* EXERCISE PROMPT
The expected output is exactly the lines below, starting at the line with "IPR005129 SIMIBI class" and ending at the line with "Mycobacterium tuberculosis H37Rv", both included; no other line belongs in it.

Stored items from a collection
______
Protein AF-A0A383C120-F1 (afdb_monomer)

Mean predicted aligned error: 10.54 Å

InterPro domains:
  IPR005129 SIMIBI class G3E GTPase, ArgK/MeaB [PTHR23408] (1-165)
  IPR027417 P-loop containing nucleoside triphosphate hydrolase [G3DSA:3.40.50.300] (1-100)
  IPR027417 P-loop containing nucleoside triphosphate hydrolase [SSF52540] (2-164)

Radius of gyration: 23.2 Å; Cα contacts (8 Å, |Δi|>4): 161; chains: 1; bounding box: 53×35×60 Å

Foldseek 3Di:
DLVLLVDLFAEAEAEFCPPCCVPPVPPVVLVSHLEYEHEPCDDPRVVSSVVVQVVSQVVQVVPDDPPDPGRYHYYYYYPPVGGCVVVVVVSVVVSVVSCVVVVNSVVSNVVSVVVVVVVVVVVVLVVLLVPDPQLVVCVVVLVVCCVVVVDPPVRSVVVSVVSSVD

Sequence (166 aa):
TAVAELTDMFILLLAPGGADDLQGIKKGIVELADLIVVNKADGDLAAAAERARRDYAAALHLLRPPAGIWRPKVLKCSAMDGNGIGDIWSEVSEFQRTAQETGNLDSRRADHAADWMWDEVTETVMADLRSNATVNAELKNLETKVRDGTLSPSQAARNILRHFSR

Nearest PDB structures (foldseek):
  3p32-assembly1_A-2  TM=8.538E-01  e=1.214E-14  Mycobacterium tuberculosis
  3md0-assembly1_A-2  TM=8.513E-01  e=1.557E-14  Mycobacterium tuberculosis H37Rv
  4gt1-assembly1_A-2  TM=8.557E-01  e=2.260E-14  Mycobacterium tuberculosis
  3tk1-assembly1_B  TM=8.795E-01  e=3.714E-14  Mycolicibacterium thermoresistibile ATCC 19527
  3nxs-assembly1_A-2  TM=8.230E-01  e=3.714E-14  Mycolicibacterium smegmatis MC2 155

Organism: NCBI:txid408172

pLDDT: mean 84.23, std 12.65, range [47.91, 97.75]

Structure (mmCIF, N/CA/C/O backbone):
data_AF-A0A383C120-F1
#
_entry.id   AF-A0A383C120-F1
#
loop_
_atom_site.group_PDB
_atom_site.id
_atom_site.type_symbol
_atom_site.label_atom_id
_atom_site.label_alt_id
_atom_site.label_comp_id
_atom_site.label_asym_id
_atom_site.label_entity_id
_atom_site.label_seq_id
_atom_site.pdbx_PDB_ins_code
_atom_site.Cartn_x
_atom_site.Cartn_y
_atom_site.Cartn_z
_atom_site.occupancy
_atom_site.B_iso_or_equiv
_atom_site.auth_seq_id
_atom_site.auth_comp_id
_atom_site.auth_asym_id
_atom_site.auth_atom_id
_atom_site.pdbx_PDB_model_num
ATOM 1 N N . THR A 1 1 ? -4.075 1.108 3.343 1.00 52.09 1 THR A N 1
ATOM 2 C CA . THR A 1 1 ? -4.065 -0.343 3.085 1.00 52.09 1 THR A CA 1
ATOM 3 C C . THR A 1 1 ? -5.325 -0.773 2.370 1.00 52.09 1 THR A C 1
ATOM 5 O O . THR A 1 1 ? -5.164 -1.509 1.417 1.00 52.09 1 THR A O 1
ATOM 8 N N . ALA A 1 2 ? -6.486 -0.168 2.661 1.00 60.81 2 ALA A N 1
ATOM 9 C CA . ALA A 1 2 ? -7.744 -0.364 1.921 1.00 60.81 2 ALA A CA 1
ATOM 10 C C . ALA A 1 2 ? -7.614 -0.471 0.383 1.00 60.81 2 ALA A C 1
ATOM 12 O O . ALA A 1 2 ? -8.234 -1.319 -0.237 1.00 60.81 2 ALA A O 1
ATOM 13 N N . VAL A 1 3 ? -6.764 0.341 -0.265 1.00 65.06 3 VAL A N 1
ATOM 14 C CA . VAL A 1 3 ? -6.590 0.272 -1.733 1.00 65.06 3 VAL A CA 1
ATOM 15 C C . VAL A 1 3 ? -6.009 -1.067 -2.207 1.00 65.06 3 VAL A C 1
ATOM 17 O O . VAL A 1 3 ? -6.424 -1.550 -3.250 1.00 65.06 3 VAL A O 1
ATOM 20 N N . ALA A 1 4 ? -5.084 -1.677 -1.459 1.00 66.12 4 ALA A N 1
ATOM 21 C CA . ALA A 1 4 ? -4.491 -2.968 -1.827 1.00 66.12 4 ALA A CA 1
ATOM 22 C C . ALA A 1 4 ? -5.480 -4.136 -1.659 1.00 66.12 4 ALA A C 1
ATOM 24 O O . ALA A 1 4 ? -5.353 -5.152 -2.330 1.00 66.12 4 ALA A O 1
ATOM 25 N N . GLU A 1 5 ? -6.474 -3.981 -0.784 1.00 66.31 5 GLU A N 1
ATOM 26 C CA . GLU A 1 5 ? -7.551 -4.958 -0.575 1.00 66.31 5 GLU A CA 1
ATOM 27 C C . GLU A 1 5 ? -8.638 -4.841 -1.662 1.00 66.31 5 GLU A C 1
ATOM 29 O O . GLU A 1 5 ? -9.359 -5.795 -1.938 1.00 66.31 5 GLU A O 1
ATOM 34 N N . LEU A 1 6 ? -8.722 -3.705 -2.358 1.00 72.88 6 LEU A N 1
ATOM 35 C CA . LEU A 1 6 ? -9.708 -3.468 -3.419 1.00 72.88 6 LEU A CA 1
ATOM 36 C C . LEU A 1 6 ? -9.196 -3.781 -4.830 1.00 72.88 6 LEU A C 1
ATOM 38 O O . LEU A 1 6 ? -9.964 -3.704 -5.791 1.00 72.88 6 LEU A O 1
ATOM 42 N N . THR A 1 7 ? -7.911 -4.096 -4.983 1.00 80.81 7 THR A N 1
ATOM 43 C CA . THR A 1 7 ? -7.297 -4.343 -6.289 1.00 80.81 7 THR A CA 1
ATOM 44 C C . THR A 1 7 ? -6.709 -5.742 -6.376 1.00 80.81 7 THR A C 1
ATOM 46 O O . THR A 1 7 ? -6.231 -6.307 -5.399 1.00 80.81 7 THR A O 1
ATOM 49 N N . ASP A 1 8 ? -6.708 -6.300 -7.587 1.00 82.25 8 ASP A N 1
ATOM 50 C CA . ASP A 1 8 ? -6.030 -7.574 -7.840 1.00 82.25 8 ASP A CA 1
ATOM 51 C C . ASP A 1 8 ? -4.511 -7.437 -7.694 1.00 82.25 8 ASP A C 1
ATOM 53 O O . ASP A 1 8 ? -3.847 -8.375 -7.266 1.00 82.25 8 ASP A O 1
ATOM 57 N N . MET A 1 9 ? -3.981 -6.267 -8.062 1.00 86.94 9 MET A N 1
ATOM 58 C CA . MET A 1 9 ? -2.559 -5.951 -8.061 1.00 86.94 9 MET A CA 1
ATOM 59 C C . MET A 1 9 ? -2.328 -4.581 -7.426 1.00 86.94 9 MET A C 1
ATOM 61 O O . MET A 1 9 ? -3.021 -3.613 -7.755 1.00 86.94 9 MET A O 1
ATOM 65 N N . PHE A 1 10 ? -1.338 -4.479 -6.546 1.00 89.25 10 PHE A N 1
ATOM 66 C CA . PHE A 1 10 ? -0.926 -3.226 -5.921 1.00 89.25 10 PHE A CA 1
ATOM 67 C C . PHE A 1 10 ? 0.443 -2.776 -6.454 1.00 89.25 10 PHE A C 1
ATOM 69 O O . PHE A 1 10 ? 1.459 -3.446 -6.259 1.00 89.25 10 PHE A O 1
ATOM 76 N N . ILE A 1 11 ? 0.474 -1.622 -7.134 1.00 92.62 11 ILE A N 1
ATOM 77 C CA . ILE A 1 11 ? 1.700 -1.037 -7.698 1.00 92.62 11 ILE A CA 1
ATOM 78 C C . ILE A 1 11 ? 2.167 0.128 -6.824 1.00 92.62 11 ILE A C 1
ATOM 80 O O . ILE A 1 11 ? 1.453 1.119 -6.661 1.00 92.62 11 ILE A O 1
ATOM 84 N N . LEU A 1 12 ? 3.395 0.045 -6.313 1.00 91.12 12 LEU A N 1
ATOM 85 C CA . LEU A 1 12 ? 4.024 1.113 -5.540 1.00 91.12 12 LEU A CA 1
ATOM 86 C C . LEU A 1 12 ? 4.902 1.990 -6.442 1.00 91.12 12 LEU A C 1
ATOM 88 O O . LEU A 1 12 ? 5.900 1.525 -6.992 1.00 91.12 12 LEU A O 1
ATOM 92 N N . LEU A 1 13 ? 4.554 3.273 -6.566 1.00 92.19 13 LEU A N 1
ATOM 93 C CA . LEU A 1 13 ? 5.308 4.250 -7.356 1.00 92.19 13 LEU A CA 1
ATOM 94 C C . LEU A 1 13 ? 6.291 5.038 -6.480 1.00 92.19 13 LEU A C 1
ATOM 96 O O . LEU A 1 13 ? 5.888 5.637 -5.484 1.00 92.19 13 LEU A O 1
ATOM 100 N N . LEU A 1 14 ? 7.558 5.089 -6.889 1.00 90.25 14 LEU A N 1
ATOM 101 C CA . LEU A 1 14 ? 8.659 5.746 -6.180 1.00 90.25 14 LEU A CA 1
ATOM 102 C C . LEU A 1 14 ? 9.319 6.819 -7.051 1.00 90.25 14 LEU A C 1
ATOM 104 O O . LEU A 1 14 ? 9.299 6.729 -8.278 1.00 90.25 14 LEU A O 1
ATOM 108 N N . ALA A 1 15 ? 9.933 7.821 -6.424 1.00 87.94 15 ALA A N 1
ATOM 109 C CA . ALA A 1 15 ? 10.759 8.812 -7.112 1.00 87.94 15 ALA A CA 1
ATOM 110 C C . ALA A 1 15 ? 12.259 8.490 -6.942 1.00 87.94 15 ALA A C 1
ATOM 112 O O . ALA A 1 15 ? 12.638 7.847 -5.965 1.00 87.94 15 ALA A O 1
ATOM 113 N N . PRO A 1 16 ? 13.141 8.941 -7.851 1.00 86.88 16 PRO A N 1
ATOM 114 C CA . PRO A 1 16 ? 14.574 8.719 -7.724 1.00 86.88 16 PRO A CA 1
______
* RESULT FOR THIS EXERCISE
  IPR005129 SIMIBI class G3E GTPase, ArgK/MeaB [PTHR23408] (1-165)
  IPR027417 P-loop containing nucleoside triphosphate hydrolase [G3DSA:3.40.50.300] (1-100)
  IPR027417 P-loop containing nucleoside triphosphate hydrolase [SSF52540] (2-164)

Radius of gyration: 23.2 Å; Cα contacts (8 Å, |Δi|>4): 161; chains: 1; bounding box: 53×35×60 Å

Foldseek 3Di:
DLVLLVDLFAEAEAEFCPPCCVPPVPPVVLVSHLEYEHEPCDDPRVVSSVVVQVVSQVVQVVPDDPPDPGRYHYYYYYPPVGGCVVVVVVSVVVSVVSCVVVVNSVVSNVVSVVVVVVVVVVVVLVVLLVPDPQLVVCVVVLVVCCVVVVDPPVRSVVVSVVSSVD

Sequence (166 aa):
TAVAELTDMFILLLAPGGADDLQGIKKGIVELADLIVVNKADGDLAAAAERARRDYAAALHLLRPPAGIWRPKVLKCSAMDGNGIGDIWSEVSEFQRTAQETGNLDSRRADHAADWMWDEVTETVMADLRSNATVNAELKNLETKVRDGTLSPSQAARNILRHFSR

Nearest PDB structures (foldseek):
  3p32-assembly1_A-2  TM=8.538E-01  e=1.214E-14  Mycobacterium tuberculosis
  3md0-assembly1_A-2  TM=8.513E-01  e=1.557E-14  Mycobacterium tuberculosis H37Rv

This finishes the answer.